All GitHub repositories must be created with all group members having write access and all group member names specified in the README.md file by 4:00 PM, Friday, September 14, 2018. This applies to those who choose to work alone as well!

There is a significant amount of work to be done here, and you are sure to have questions. It will be difficult if not impossible to complete the assignment if you wait until the last minute. A slow and steady approach will be much more effective.

Getting Set Up

You will receive an email with the link to follow to set up your GitHub repository for this problem set (ps1-yourgitname). One member of the group should follow the link to set up the repository on GitHub, then that person should email the instructor with the other group members' GitHub usernames so they can be granted access. This will allow all members of the group to clone the repository and commit and push changes to the origin on GitHub.

To have BlueJ recognize a clone of your repository as a BlueJ project, you will need to issue the command

  touch package.bluej

in Git Bash on Windows (or Terminal on a Mac) after you cd to the clone's directory.

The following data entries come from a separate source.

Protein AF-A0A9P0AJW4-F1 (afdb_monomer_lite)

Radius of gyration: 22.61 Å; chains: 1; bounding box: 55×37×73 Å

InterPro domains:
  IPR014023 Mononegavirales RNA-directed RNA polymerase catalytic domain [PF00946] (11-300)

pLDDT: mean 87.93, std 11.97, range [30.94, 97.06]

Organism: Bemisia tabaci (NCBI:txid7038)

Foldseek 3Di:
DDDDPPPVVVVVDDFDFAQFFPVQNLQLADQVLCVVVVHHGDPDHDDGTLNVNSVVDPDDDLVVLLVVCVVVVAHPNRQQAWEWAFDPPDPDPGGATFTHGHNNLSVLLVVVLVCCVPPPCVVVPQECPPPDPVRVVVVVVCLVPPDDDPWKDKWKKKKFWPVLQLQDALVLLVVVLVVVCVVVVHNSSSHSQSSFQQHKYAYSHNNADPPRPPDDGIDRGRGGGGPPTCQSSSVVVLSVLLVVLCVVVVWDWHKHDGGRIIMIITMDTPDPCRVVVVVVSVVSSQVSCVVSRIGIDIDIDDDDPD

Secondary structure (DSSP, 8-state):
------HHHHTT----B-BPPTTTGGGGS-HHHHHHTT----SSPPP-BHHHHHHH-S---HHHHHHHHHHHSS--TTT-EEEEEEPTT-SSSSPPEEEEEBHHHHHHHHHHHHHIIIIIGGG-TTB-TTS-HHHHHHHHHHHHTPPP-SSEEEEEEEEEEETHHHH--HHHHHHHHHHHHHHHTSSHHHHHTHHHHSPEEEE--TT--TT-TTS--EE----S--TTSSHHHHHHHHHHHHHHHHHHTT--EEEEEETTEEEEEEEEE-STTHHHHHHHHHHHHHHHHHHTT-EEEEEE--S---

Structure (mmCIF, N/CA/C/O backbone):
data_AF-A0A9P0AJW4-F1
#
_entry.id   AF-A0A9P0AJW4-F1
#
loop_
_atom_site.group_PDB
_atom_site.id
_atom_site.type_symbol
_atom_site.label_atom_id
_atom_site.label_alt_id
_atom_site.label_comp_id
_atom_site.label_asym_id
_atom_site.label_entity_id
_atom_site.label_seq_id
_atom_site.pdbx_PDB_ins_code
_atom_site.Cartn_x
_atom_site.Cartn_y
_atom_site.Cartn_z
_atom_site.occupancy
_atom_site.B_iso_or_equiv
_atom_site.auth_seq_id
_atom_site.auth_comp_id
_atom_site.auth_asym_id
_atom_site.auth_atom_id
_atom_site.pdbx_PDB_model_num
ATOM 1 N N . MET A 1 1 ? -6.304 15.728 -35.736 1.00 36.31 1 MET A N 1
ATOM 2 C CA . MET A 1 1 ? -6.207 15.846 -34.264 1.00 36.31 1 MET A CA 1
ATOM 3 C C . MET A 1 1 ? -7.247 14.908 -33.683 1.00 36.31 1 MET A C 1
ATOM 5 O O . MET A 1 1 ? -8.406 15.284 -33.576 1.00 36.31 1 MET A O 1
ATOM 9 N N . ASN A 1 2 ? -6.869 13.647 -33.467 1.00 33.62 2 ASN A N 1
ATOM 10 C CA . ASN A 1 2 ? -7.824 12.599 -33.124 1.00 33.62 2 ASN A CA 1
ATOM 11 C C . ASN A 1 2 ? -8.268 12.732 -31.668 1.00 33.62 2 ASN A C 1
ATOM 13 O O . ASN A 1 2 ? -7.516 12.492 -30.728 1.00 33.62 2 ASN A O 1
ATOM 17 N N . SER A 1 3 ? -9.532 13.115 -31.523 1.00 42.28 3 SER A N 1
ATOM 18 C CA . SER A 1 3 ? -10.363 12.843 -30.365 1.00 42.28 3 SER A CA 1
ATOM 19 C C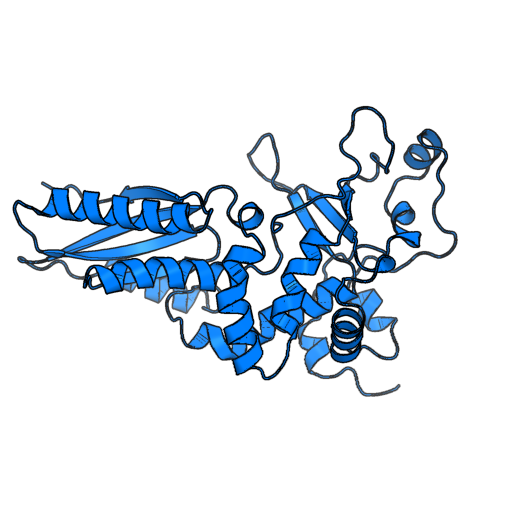 . SER A 1 3 ? -10.335 11.348 -30.053 1.00 42.28 3 SER A C 1
ATOM 21 O O . SER A 1 3 ? -10.715 10.549 -30.906 1.00 42.28 3 SER A O 1
ATOM 23 N N . THR A 1 4 ? -9.862 10.969 -28.867 1.00 42.81 4 THR A N 1
ATOM 24 C CA . THR A 1 4 ? -10.578 10.183 -27.835 1.00 42.81 4 THR A CA 1
ATOM 25 C C . THR A 1 4 ? -9.574 9.861 -26.720 1.00 42.81 4 THR A C 1
ATOM 27 O O . THR A 1 4 ? -9.301 8.702 -26.418 1.00 42.81 4 THR A O 1
ATOM 30 N N . VAL A 1 5 ? -8.995 10.880 -26.069 1.00 49.69 5 VAL A N 1
ATOM 31 C CA . VAL A 1 5 ? -8.474 10.634 -24.717 1.00 49.69 5 VAL A CA 1
ATOM 32 C C . VAL A 1 5 ? -9.715 10.390 -23.872 1.00 49.69 5 VAL A C 1
ATOM 34 O O . VAL A 1 5 ? -10.466 11.317 -23.577 1.00 49.69 5 VAL A O 1
ATOM 37 N N . ASN A 1 6 ? -9.990 9.116 -23.592 1.00 58.41 6 ASN A N 1
ATOM 38 C CA . ASN A 1 6 ? -11.116 8.685 -22.776 1.00 58.41 6 ASN A CA 1
ATOM 39 C C . ASN A 1 6 ? -11.166 9.562 -21.510 1.00 58.41 6 ASN A C 1
ATOM 41 O O . ASN A 1 6 ? -10.139 9.737 -20.850 1.00 58.41 6 ASN A O 1
ATOM 45 N N . SER A 1 7 ? -12.327 10.135 -21.169 1.00 59.94 7 SER A N 1
ATOM 46 C CA . SER A 1 7 ? -12.490 11.037 -20.012 1.00 59.94 7 SER A CA 1
ATOM 47 C C . SER A 1 7 ? -11.988 10.410 -18.702 1.00 59.94 7 SER A C 1
ATOM 49 O O . SER A 1 7 ? -11.589 11.104 -17.765 1.00 59.94 7 SER A O 1
ATOM 51 N N . PHE A 1 8 ? -11.929 9.078 -18.653 1.00 65.88 8 PHE A N 1
ATOM 52 C CA . PHE A 1 8 ? -11.282 8.309 -17.602 1.00 65.88 8 PHE A CA 1
ATOM 53 C C . PHE A 1 8 ? -9.770 8.587 -17.466 1.00 65.88 8 PHE A C 1
ATOM 55 O O . PHE A 1 8 ? -9.302 8.829 -16.355 1.00 65.88 8 PHE A O 1
ATOM 62 N N . ILE A 1 9 ? -9.017 8.605 -18.572 1.00 70.50 9 ILE A N 1
ATOM 63 C CA . ILE A 1 9 ? -7.556 8.808 -18.591 1.00 70.50 9 ILE A CA 1
ATOM 64 C C . ILE A 1 9 ? -7.196 10.218 -18.126 1.00 70.50 9 ILE A C 1
ATOM 66 O O . ILE A 1 9 ? -6.240 10.381 -17.375 1.00 70.50 9 ILE A O 1
ATOM 70 N N . VAL A 1 10 ? -7.998 11.224 -18.492 1.00 68.12 10 VAL A N 1
ATOM 71 C CA . VAL A 1 10 ? -7.795 12.615 -18.045 1.00 68.12 10 VAL A CA 1
ATOM 72 C C . VAL A 1 10 ? -7.773 12.706 -16.520 1.00 68.12 10 VAL A C 1
ATOM 74 O O . VAL A 1 10 ? -6.952 13.412 -15.947 1.00 68.12 10 VAL A O 1
ATOM 77 N N . ASN A 1 11 ? -8.613 11.926 -15.843 1.00 69.50 11 ASN A N 1
ATOM 78 C CA . ASN A 1 11 ? -8.650 11.901 -14.385 1.00 69.50 11 ASN A CA 1
ATOM 79 C C . ASN A 1 11 ? -7.540 11.047 -13.739 1.00 69.50 11 ASN A C 1
ATOM 81 O O . ASN A 1 11 ? -7.446 10.996 -12.512 1.00 69.50 11 ASN A O 1
ATOM 85 N N . LEU A 1 12 ? -6.741 10.340 -14.541 1.00 72.88 12 LEU A N 1
ATOM 86 C CA . LEU A 1 12 ? -5.524 9.651 -14.110 1.00 72.88 12 LEU A CA 1
ATOM 87 C C . LEU A 1 12 ? -4.259 10.477 -14.389 1.00 72.88 12 LEU A C 1
ATOM 89 O O . LEU A 1 12 ? -3.179 10.100 -13.926 1.00 72.88 12 LEU A O 1
ATOM 93 N N . LEU A 1 13 ? -4.384 11.605 -15.102 1.00 75.25 13 LEU A N 1
ATOM 94 C CA . LEU A 1 13 ? -3.284 12.532 -15.330 1.00 75.25 13 LEU A CA 1
ATOM 95 C C . LEU A 1 13 ? -2.825 13.110 -13.997 1.00 75.25 13 LEU A C 1
ATOM 97 O O . LEU A 1 13 ? -3.540 13.824 -13.298 1.00 75.25 13 LEU A O 1
ATOM 101 N N . ASN A 1 14 ? -1.590 12.794 -13.652 1.00 77.06 14 ASN A N 1
ATOM 102 C CA . ASN A 1 14 ? -0.873 13.433 -12.573 1.00 77.06 14 ASN A CA 1
ATOM 103 C C . ASN A 1 14 ? 0.596 13.436 -12.965 1.00 77.06 14 ASN A C 1
ATOM 105 O O . ASN A 1 14 ? 1.086 12.473 -13.562 1.00 77.06 14 ASN A O 1
ATOM 109 N N . ASP A 1 15 ? 1.291 14.513 -12.635 1.00 83.75 15 ASP A N 1
ATOM 110 C CA . ASP A 1 15 ? 2.701 14.655 -12.931 1.00 83.75 15 ASP A CA 1
ATOM 111 C C . ASP A 1 15 ? 3.537 13.837 -11.940 1.00 83.75 15 ASP A C 1
ATOM 113 O O . ASP A 1 15 ? 4.131 14.345 -10.990 1.00 83.75 15 ASP A O 1
ATOM 117 N N . LYS A 1 16 ? 3.503 12.516 -12.130 1.00 89.75 16 LYS A N 1
ATOM 118 C CA . LYS A 1 16 ? 4.242 11.546 -11.327 1.00 89.75 16 LYS A CA 1
ATOM 119 C C . LYS A 1 16 ? 5.293 10.837 -12.180 1.00 89.75 16 LYS A C 1
ATOM 121 O O . LYS A 1 16 ? 5.072 10.628 -13.380 1.00 89.75 16 LYS A O 1
ATOM 126 N N . PRO A 1 17 ? 6.417 10.435 -11.567 1.00 93.25 17 PRO A N 1
ATOM 127 C CA . PRO A 1 17 ? 7.378 9.583 -12.239 1.00 93.25 17 PRO A CA 1
ATOM 128 C C . PRO A 1 17 ? 6.780 8.198 -12.524 1.00 93.25 17 PRO A C 1
ATOM 130 O O . PRO A 1 17 ? 5.895 7.722 -11.801 1.00 93.25 17 PRO A O 1
ATOM 133 N N . ILE A 1 18 ? 7.295 7.566 -13.572 1.00 96.00 18 ILE A N 1
ATOM 134 C CA . ILE A 1 18 ? 7.122 6.148 -13.892 1.00 96.00 18 ILE A CA 1
ATOM 135 C C . ILE A 1 18 ? 8.490 5.510 -14.110 1.00 96.00 18 ILE A C 1
ATOM 137 O O . ILE A 1 18 ? 9.440 6.169 -14.544 1.00 96.00 18 ILE A O 1
ATOM 141 N N . THR A 1 19 ? 8.578 4.227 -13.791 1.00 96.69 19 THR A N 1
ATOM 142 C CA . THR A 1 19 ? 9.774 3.418 -14.006 1.00 96.69 19 THR A CA 1
ATOM 143 C C . THR A 1 19 ? 9.769 2.901 -15.446 1.00 96.69 19 THR A C 1
ATOM 145 O O . THR A 1 19 ? 8.713 2.482 -15.921 1.00 96.69 19 THR A O 1
ATOM 148 N N . PRO A 1 20 ? 10.906 2.940 -16.158 1.00 96.31 20 PRO A N 1
ATOM 149 C CA . PRO A 1 20 ? 11.047 2.244 -17.436 1.00 96.31 20 PRO A CA 1
ATOM 150 C C . PRO A 1 20 ? 10.839 0.741 -17.265 1.00 96.31 20 PRO A C 1
ATOM 152 O O . PRO A 1 20 ? 10.957 0.223 -16.154 1.00 96.31 20 PRO A O 1
ATOM 155 N N . ASP A 1 21 ? 10.578 0.032 -18.355 1.00 96.06 21 ASP A N 1
ATOM 156 C CA . ASP A 1 21 ? 10.557 -1.426 -18.302 1.00 96.06 21 ASP A CA 1
ATOM 157 C C . ASP A 1 21 ? 11.936 -2.019 -17.953 1.00 96.06 21 ASP A C 1
ATOM 159 O O . ASP A 1 21 ? 12.963 -1.329 -17.887 1.00 96.06 21 ASP A O 1
ATOM 163 N N . TRP A 1 22 ? 11.957 -3.329 -17.720 1.00 94.00 22 TRP A N 1
ATOM 164 C CA . TRP A 1 22 ? 13.176 -4.037 -17.341 1.00 94.00 22 TRP A CA 1
ATOM 165 C C . TRP A 1 22 ? 14.320 -3.904 -18.360 1.00 94.00 22 TRP A C 1
ATOM 167 O O . TRP A 1 22 ? 15.478 -3.771 -17.963 1.00 94.00 22 TRP A O 1
ATOM 177 N N . GLU A 1 23 ? 14.032 -3.889 -19.663 1.00 94.62 23 GLU A N 1
ATOM 178 C CA . GLU A 1 23 ? 15.064 -3.767 -20.704 1.00 94.62 23 GLU A CA 1
ATOM 179 C C . GLU A 1 23 ? 15.685 -2.365 -20.738 1.00 94.62 23 GLU A C 1
ATOM 181 O O . GLU A 1 23 ? 16.867 -2.197 -21.053 1.00 94.62 23 GLU A O 1
ATOM 186 N N . HIS A 1 24 ? 14.907 -1.353 -20.356 1.00 96.00 24 HIS A N 1
ATOM 187 C CA . HIS A 1 24 ? 15.315 0.045 -20.371 1.00 96.00 24 HIS A CA 1
ATOM 188 C C . HIS A 1 24 ? 15.764 0.559 -19.004 1.00 96.00 24 HIS A C 1
ATOM 190 O O . HIS A 1 24 ? 16.221 1.700 -18.919 1.00 96.00 24 HIS A O 1
ATOM 196 N N . ILE A 1 25 ? 15.715 -0.257 -17.943 1.00 95.00 25 ILE A N 1
ATOM 197 C CA . ILE A 1 25 ? 15.969 0.181 -16.563 1.00 95.00 25 ILE A CA 1
ATOM 198 C C . ILE A 1 25 ? 17.298 0.922 -16.407 1.00 95.00 25 ILE A C 1
ATOM 200 O O . ILE A 1 25 ? 17.376 1.911 -15.682 1.00 95.00 25 ILE A O 1
ATOM 204 N N . TYR A 1 26 ? 18.337 0.530 -17.155 1.00 95.50 26 TYR A N 1
ATOM 205 C CA . TYR A 1 26 ? 19.647 1.166 -17.048 1.00 95.50 26 TYR A CA 1
ATOM 206 C C . TYR A 1 26 ? 19.676 2.638 -17.482 1.00 95.50 26 TYR A C 1
ATOM 208 O O . TYR A 1 26 ? 20.610 3.357 -17.129 1.00 95.50 26 TYR A O 1
ATOM 216 N N . GLN A 1 27 ? 18.662 3.136 -18.195 1.00 95.62 27 GLN A N 1
ATOM 217 C CA . GLN A 1 27 ? 18.616 4.540 -18.606 1.00 95.62 27 GLN A CA 1
ATOM 218 C C . GLN A 1 27 ? 18.589 5.528 -17.431 1.00 95.62 27 GLN A C 1
ATOM 220 O O . GLN A 1 27 ? 19.046 6.669 -17.577 1.00 95.62 27 GLN A O 1
ATOM 225 N N . VAL A 1 28 ? 18.064 5.088 -16.280 1.00 94.50 28 VAL A N 1
ATOM 226 C CA . VAL A 1 28 ? 17.859 5.927 -15.090 1.00 94.50 28 VAL A CA 1
ATOM 227 C C . VAL A 1 28 ? 19.154 6.206 -14.326 1.00 94.50 28 VAL A C 1
ATOM 229 O O . VAL A 1 28 ? 19.205 7.172 -13.567 1.00 94.50 28 VAL A O 1
ATOM 232 N N . PHE A 1 29 ? 20.204 5.412 -14.548 1.00 95.56 29 PHE A N 1
ATOM 233 C CA . PHE A 1 29 ? 21.488 5.555 -13.859 1.00 95.56 29 PHE A CA 1
ATOM 234 C C . PHE A 1 29 ? 22.438 6.512 -14.584 1.00 95.56 29 PHE A C 1
ATOM 236 O O . PHE A 1 29 ? 22.263 6.846 -15.760 1.00 95.56 29 PHE A O 1
ATOM 243 N N . ALA A 1 30 ? 23.451 6.991 -13.873 1.00 95.25 30 ALA A N 1
ATOM 244 C CA . ALA A 1 30 ? 24.509 7.828 -14.413 1.00 95.25 30 ALA A CA 1
ATOM 245 C C . ALA A 1 30 ? 25.480 6.987 -15.270 1.00 95.25 30 ALA A C 1
ATOM 247 O O . ALA A 1 30 ? 25.669 5.793 -15.039 1.00 95.25 30 ALA A O 1
ATOM 248 N N . ALA A 1 31 ? 26.032 7.578 -16.335 1.00 94.62 31 ALA A N 1
ATOM 249 C CA . ALA A 1 31 ? 26.818 6.833 -17.327 1.00 94.62 31 ALA A CA 1
ATOM 250 C C . ALA A 1 31 ? 28.168 6.342 -16.774 1.00 94.62 31 ALA A C 1
ATOM 252 O O . ALA A 1 31 ? 28.618 5.253 -17.119 1.00 94.62 31 ALA A O 1
ATOM 253 N N . ASP A 1 32 ? 28.773 7.137 -15.899 1.00 94.38 32 ASP A N 1
ATOM 254 C CA . ASP A 1 32 ? 29.956 6.815 -15.103 1.00 94.38 32 ASP A CA 1
ATOM 255 C C . ASP A 1 32 ? 29.702 5.640 -14.149 1.00 94.38 32 ASP A C 1
ATOM 257 O O . ASP A 1 32 ? 30.472 4.683 -14.145 1.00 94.38 32 ASP A O 1
ATOM 261 N N . ALA A 1 33 ? 28.582 5.645 -13.423 1.00 93.94 33 ALA A N 1
ATOM 262 C CA . ALA A 1 33 ? 28.201 4.533 -12.552 1.00 93.94 33 ALA A CA 1
ATOM 263 C C . ALA A 1 33 ? 27.968 3.234 -13.344 1.00 93.94 33 ALA A C 1
ATOM 265 O O . ALA A 1 33 ? 28.398 2.157 -12.935 1.00 93.94 33 ALA A O 1
ATOM 266 N N . LEU A 1 34 ? 27.334 3.321 -14.519 1.00 95.19 34 LEU A N 1
ATOM 267 C CA . LEU A 1 34 ? 27.152 2.165 -15.403 1.00 95.19 34 LEU A CA 1
ATOM 268 C C . LEU A 1 34 ? 28.482 1.613 -15.932 1.00 95.19 34 LEU A C 1
ATOM 270 O O . LEU A 1 34 ? 28.612 0.398 -16.076 1.00 95.19 34 LEU A O 1
ATOM 274 N N . ALA A 1 35 ? 29.467 2.477 -16.195 1.00 94.44 35 ALA A N 1
ATOM 275 C CA . ALA A 1 35 ? 30.784 2.051 -16.654 1.00 94.44 35 ALA A CA 1
ATOM 276 C C . ALA A 1 35 ? 31.496 1.169 -15.614 1.00 94.44 35 ALA A C 1
ATOM 278 O O . ALA A 1 35 ? 32.112 0.176 -15.999 1.00 94.44 35 ALA A O 1
ATOM 279 N N . VAL A 1 36 ? 31.343 1.470 -14.316 1.00 93.38 36 VAL A N 1
ATOM 280 C CA . VAL A 1 36 ? 31.900 0.666 -13.208 1.00 93.38 36 VAL A CA 1
ATOM 281 C C . VAL A 1 36 ? 31.387 -0.775 -13.239 1.00 93.38 36 VAL A C 1
ATOM 283 O O . VAL A 1 36 ? 32.153 -1.709 -13.023 1.00 93.38 36 VAL A O 1
ATOM 286 N N . VAL A 1 37 ? 30.107 -0.970 -13.562 1.00 93.62 37 VAL A N 1
ATOM 287 C CA . VAL A 1 37 ? 29.469 -2.298 -13.627 1.00 93.62 37 VAL A CA 1
ATOM 288 C C . VAL A 1 37 ? 29.465 -2.903 -15.039 1.00 93.62 37 VAL A C 1
ATOM 290 O O . VAL A 1 37 ? 28.780 -3.895 -15.294 1.00 93.62 37 VAL A O 1
ATOM 293 N N . GLY A 1 38 ? 30.192 -2.306 -15.991 1.00 94.19 38 GLY A N 1
ATOM 294 C CA . GLY A 1 38 ? 30.274 -2.790 -17.374 1.00 94.19 38 GLY A CA 1
ATOM 295 C C . GLY A 1 38 ? 28.949 -2.729 -18.148 1.00 94.19 38 GLY A C 1
ATOM 296 O O . GLY A 1 38 ? 28.750 -3.484 -19.102 1.00 94.19 38 GLY A O 1
ATOM 297 N N . LYS A 1 39 ? 28.021 -1.853 -17.748 1.00 94.12 39 LYS A N 1
ATOM 298 C CA . LYS A 1 39 ? 26.715 -1.649 -18.394 1.00 94.12 39 LYS A CA 1
ATOM 299 C C . LYS A 1 39 ? 26.693 -0.345 -19.188 1.00 94.12 39 LYS A C 1
ATOM 301 O O . LYS A 1 39 ? 27.579 0.500 -19.084 1.00 94.12 39 LYS A O 1
ATOM 306 N N . ARG A 1 40 ? 25.669 -0.179 -20.027 1.00 93.50 40 ARG A N 1
ATOM 307 C CA . ARG A 1 40 ? 25.442 1.032 -20.828 1.00 93.50 40 ARG A CA 1
ATOM 308 C C . ARG A 1 40 ? 23.956 1.355 -20.872 1.00 93.50 40 ARG A C 1
ATOM 310 O O . ARG A 1 40 ? 23.121 0.471 -20.701 1.00 93.50 40 ARG A O 1
ATOM 317 N N . LYS A 1 41 ? 23.640 2.626 -21.118 1.00 93.12 41 LYS A N 1
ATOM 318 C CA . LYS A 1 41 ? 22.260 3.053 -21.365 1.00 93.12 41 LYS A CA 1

Do not add this file, or other things like .class or .ctxt files to your repository.

Please answer the questions later in this assignment in the README.md file in your repository. Use Markdown to format neatly. Extensive formatting is not necessary.

Working with Git and GitHub

Git and GitHub are new to almost everyone in our class, so it will take a while to get used to how to use it correctly and most effectively. One thing you will want to start doing right away is to commit and push your changes frequently. Any time you have added even a small amount of code that bring you closer to a working solution, commit it. Any time you fix a problem, commit it. This allows you to back to see previous versions when something breaks. Further, by pushing your commits to GitHub, you have a backup of not only your latest version, but all of the previous versions you had committed along the way. To make this more effective, you should use meaningful commit messages. This acts as extra documentation of your development process, and allows you to find where and why particular things changed.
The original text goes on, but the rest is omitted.